If any of our Swift customers would like a Swift branded watch as a gift please send me your name and address. Let me have your vehicle details so that I can send you the right brand.

Regards

Kath


----------



## JohnsCrossMotorHomes

SwiftGroup said:


> If any of our Swift customers would like a Swift branded watch as a gift please send me your name and address. Let me have your vehicle details so that I can send you the right brand.
> 
> Regards
> 
> Kath


*Wow Kath, do I get one please?*


----------



## bill

*Swift Watch*

Hello Kath

That's kind of you. PM on way.

Thank you

bill


----------



## Pollydoodle

Kath.

Have I got this right? Do you mean members of MHF or any owners of Swift vans of any age/origin. Maybe I have missed something on another post

Sheila


----------



## gazza333

Wow what an offer
pm on its way Kath

hope you have lots, think youll get swamped

gary


----------



## Grizzly

SwiftGroup said:


> If any of our Swift customers would like a Swift branded watch as a gift please send me your name and address. Let me have your vehicle details so that I can send you the right brand.
> 
> Regards
> 
> Kath


That's very generous Kath. Thank you, we'd like one. PM on the way.

G


----------



## Briarose

Thanks Kath that is really nice.


----------



## rickwiggans

Yes please - PM on way


----------



## Mikemoss

I'd really like on too please Kath if there's one to spare. Really kind offer, thanks.


----------



## 96798

Thanks Kath PM sent


John


----------



## clayton9

yes please pat .pm on its way many thanks,


----------



## 108526

I've got a dinghey can I have one...........pleeeeeeese I'm new!


----------



## LozSiBen

*Swift watch*

Hi Kath

Thanks VERY much, pm on it's way.  

Regards Simon.


----------



## Bella

*Swift Watch please*

I'd like one too.
Thanks, PM on it's way
Pam


----------



## 88735

WOW

Thanks would love one, pm on the way.
Had a bad start to the day but unusually it got better rather than worse.
First my Son and Daughter in Law tell us they are expecting their First Child   8O and then you offer me a free Watch  .
May push my luck and try an early night :lol:


----------



## bigfoot

Are they waterproof?? 8O 8O


----------



## B1ondini

Yes Please!! I haven't had a new watch in a while.

PM sent.

B1ondini.


----------



## rrusty

Thanks very much.

PM sent


----------



## SwiftGroup

*Watches*

WOW - Its not snowing in Yorkshire, but I am under an avalanche!!
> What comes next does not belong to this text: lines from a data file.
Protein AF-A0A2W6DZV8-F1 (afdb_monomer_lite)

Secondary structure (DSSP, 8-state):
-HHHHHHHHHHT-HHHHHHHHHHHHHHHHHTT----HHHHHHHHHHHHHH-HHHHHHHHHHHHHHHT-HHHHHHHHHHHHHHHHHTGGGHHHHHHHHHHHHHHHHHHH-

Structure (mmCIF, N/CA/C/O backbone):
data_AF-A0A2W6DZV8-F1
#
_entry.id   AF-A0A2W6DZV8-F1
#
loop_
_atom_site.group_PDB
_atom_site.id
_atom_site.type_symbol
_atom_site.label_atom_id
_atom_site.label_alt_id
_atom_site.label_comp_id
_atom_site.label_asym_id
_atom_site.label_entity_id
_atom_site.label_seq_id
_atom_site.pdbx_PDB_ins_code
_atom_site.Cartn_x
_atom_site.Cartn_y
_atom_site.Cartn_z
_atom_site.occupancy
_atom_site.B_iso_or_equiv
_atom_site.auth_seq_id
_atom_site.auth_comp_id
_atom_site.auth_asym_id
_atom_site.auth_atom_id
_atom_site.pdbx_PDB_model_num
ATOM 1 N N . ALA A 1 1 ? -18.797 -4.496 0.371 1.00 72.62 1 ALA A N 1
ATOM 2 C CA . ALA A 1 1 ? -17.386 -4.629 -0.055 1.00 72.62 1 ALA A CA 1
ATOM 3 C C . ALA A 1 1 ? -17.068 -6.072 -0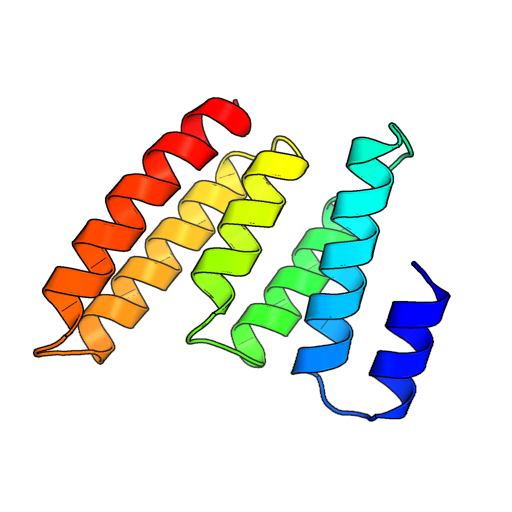.412 1.00 72.62 1 ALA A C 1
ATOM 5 O O . ALA A 1 1 ? -16.379 -6.300 -1.396 1.00 72.62 1 ALA A O 1
ATOM 6 N N . ASP A 1 2 ? -17.622 -7.022 0.336 1.00 78.38 2 ASP A N 1
ATOM 7 C CA . ASP A 1 2 ? -17.476 -8.453 0.060 1.00 78.38 2 ASP A CA 1
ATOM 8 C C . ASP A 1 2 ? -17.974 -8.830 -1.346 1.00 78.38 2 ASP A C 1
ATOM 10 O O . ASP A 1 2 ? -17.279 -9.562 -2.044 1.00 78.38 2 ASP A O 1
ATOM 14 N N . ASP A 1 3 ? -19.063 -8.213 -1.826 1.00 89.25 3 ASP A N 1
ATOM 15 C CA . ASP A 1 3 ? -19.540 -8.386 -3.211 1.00 89.25 3 ASP A CA 1
ATOM 16 C C . ASP A 1 3 ? -18.504 -7.937 -4.257 1.00 89.25 3 ASP A C 1
ATOM 18 O O . ASP A 1 3 ? -18.236 -8.655 -5.212 1.00 89.25 3 ASP A O 1
ATOM 22 N N . LEU A 1 4 ? -17.822 -6.803 -4.038 1.00 91.00 4 LEU A N 1
ATOM 23 C CA . LEU A 1 4 ? -16.764 -6.323 -4.939 1.00 91.00 4 LEU A CA 1
ATOM 24 C C . LEU A 1 4 ? -15.579 -7.300 -4.986 1.00 91.00 4 LEU A C 1
ATOM 26 O O . LEU A 1 4 ? -14.997 -7.524 -6.045 1.00 91.00 4 LEU A O 1
ATOM 30 N N . ALA A 1 5 ? -15.204 -7.873 -3.840 1.00 92.00 5 ALA A N 1
ATOM 31 C CA . ALA A 1 5 ? -14.143 -8.872 -3.781 1.00 92.00 5 ALA A CA 1
ATOM 32 C C . ALA A 1 5 ? -14.562 -10.195 -4.444 1.00 92.00 5 ALA A C 1
ATOM 34 O O . ALA A 1 5 ? -13.723 -10.836 -5.079 1.00 92.00 5 ALA A O 1
ATOM 35 N N . ALA A 1 6 ? -15.834 -10.586 -4.329 1.00 92.19 6 ALA A N 1
ATOM 36 C CA . ALA A 1 6 ? -16.393 -11.759 -4.994 1.00 92.19 6 ALA A CA 1
ATOM 37 C C . ALA A 1 6 ? -16.438 -11.580 -6.521 1.00 92.19 6 ALA A C 1
ATOM 39 O O . ALA A 1 6 ? -15.944 -12.442 -7.249 1.00 92.19 6 ALA A O 1
ATOM 40 N N . ASP A 1 7 ? -16.920 -10.433 -7.001 1.00 94.62 7 ASP A N 1
ATOM 41 C CA . ASP A 1 7 ? -16.949 -10.094 -8.427 1.00 94.62 7 ASP A CA 1
ATOM 42 C C . ASP A 1 7 ? -15.532 -10.040 -9.014 1.00 94.62 7 ASP A C 1
ATOM 44 O O . ASP A 1 7 ? -15.256 -10.609 -10.071 1.00 94.62 7 ASP A O 1
ATOM 48 N N . ALA A 1 8 ? -14.590 -9.420 -8.298 1.00 93.75 8 ALA A N 1
ATOM 49 C CA . ALA A 1 8 ? -13.188 -9.393 -8.703 1.00 93.75 8 ALA A CA 1
ATOM 50 C C . ALA A 1 8 ? -12.564 -10.798 -8.745 1.00 93.75 8 ALA A C 1
ATOM 52 O O . ALA A 1 8 ? -11.791 -11.104 -9.657 1.00 93.75 8 ALA A O 1
ATOM 53 N N . ALA A 1 9 ? -12.919 -11.667 -7.794 1.00 93.12 9 ALA A N 1
ATOM 54 C CA . ALA A 1 9 ? -12.478 -13.056 -7.785 1.00 93.12 9 ALA A CA 1
ATOM 55 C C . ALA A 1 9 ? -13.054 -13.854 -8.964 1.00 93.12 9 ALA A C 1
ATOM 57 O O . ALA A 1 9 ? -12.334 -14.674 -9.533 1.00 93.12 9 ALA A O 1
ATOM 58 N N . ALA A 1 10 ? -14.294 -13.580 -9.381 1.00 95.31 10 ALA A N 1
ATOM 59 C CA . ALA A 1 10 ? -14.913 -14.218 -10.544 1.00 95.31 10 ALA A CA 1
ATOM 60 C C . ALA A 1 10 ? -14.191 -13.885 -11.864 1.00 95.31 10 ALA A C 1
ATOM 62 O O . ALA A 1 10 ? -14.168 -14.711 -12.774 1.00 95.31 10 ALA A O 1
ATOM 63 N N . ILE A 1 11 ? -13.537 -12.720 -11.956 1.00 94.81 11 ILE A N 1
ATOM 64 C CA . ILE A 1 11 ? -12.675 -12.360 -13.098 1.00 94.81 11 ILE A CA 1
ATOM 65 C C . ILE A 1 11 ? -11.398 -13.225 -13.133 1.00 94.81 11 ILE A C 1
ATOM 67 O O . ILE A 1 11 ? -10.789 -13.398 -14.188 1.00 94.81 11 ILE A O 1
ATOM 71 N N . GLY A 1 12 ? -10.970 -13.780 -11.994 1.00 92.12 12 GLY A N 1
ATOM 72 C CA . GLY A 1 12 ? -9.841 -14.713 -11.912 1.00 92.12 12 GLY A CA 1
ATOM 73 C C . GLY A 1 12 ? -8.454 -14.075 -12.056 1.00 92.12 12 GLY A C 1
ATOM 74 O O . GLY A 1 12 ? -7.459 -14.789 -12.158 1.00 92.12 12 GLY A O 1
ATOM 75 N N . VAL A 1 13 ? -8.356 -12.741 -12.048 1.00 92.38 13 VAL A N 1
ATOM 76 C CA . VAL A 1 13 ? -7.078 -12.020 -12.156 1.00 92.38 13 VAL A CA 1
ATOM 77 C C . VAL A 1 13 ? -6.626 -11.555 -10.763 1.00 92.38 13 VAL A C 1
ATOM 79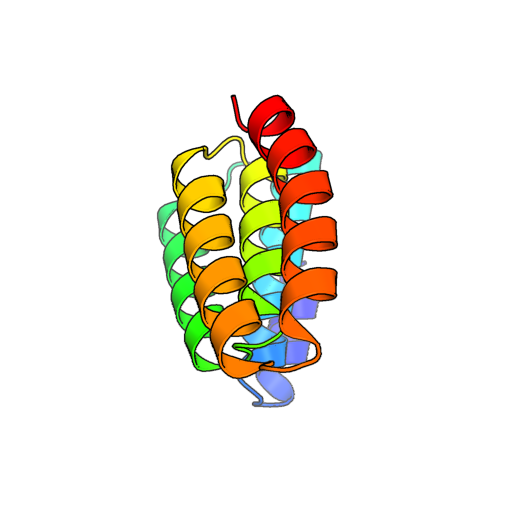 O O . VAL A 1 13 ? -7.286 -10.692 -10.176 1.00 92.38 13 VAL A O 1
ATOM 82 N N . PRO A 1 14 ? -5.476 -12.037 -10.243 1.00 90.12 14 PRO A N 1
ATOM 83 C CA . PRO A 1 14 ? -5.018 -11.758 -8.876 1.00 90.12 14 PRO A CA 1
ATOM 84 C C . PRO A 1 14 ? -4.971 -10.275 -8.492 1.00 90.12 14 PRO A C 1
ATOM 86 O O . PRO A 1 14 ? -5.355 -9.917 -7.380 1.00 90.12 14 PRO A O 1
ATOM 89 N N . ARG A 1 15 ? -4.583 -9.407 -9.439 1.00 91.12 15 ARG A N 1
ATOM 90 C CA . ARG A 1 15 ? -4.594 -7.944 -9.286 1.00 91.12 15 ARG A CA 1
ATOM 91 C C . ARG A 1 15 ? -5.948 -7.411 -8.820 1.00 91.12 15 ARG A C 1
ATOM 93 O O . ARG A 1 15 ? -5.992 -6.542 -7.953 1.00 91.12 15 ARG A O 1
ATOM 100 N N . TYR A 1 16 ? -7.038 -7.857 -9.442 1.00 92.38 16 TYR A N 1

I will respond to you all personally but you will have to give me a bit of time, but I will get back to you all over the next few days.

The watches will be sent out next week
- its nice to see you all so excited.

Regards
Kath

p.s - they dont come with a Swift Warranty


----------



## asprn

*Re: Watches*



SwiftGroup said:


> p.s - they dont come with a Swift Warranty


Is there an issue with water ingress? 

PS: I promise to be a good boy today......

Dougie.


----------



## dbh1961

bigfoot said:


> Are they waterproof?? 8O 8O


Naughty naughty


----------



## Pusser

My God. One watch and you are all anybodies.


----------



## rowley

That's it then Pusser, we will have to get a Swift next time.


----------



## SwiftGroup

bigfoot said:


> Are they waterproof?? 8O 8O


Yes I have had mine for 18mnths with no problems they are good quality.Peter.


----------



## Pusser

rowley said:


> That's it then Pusser, we will have to get a Swift next time.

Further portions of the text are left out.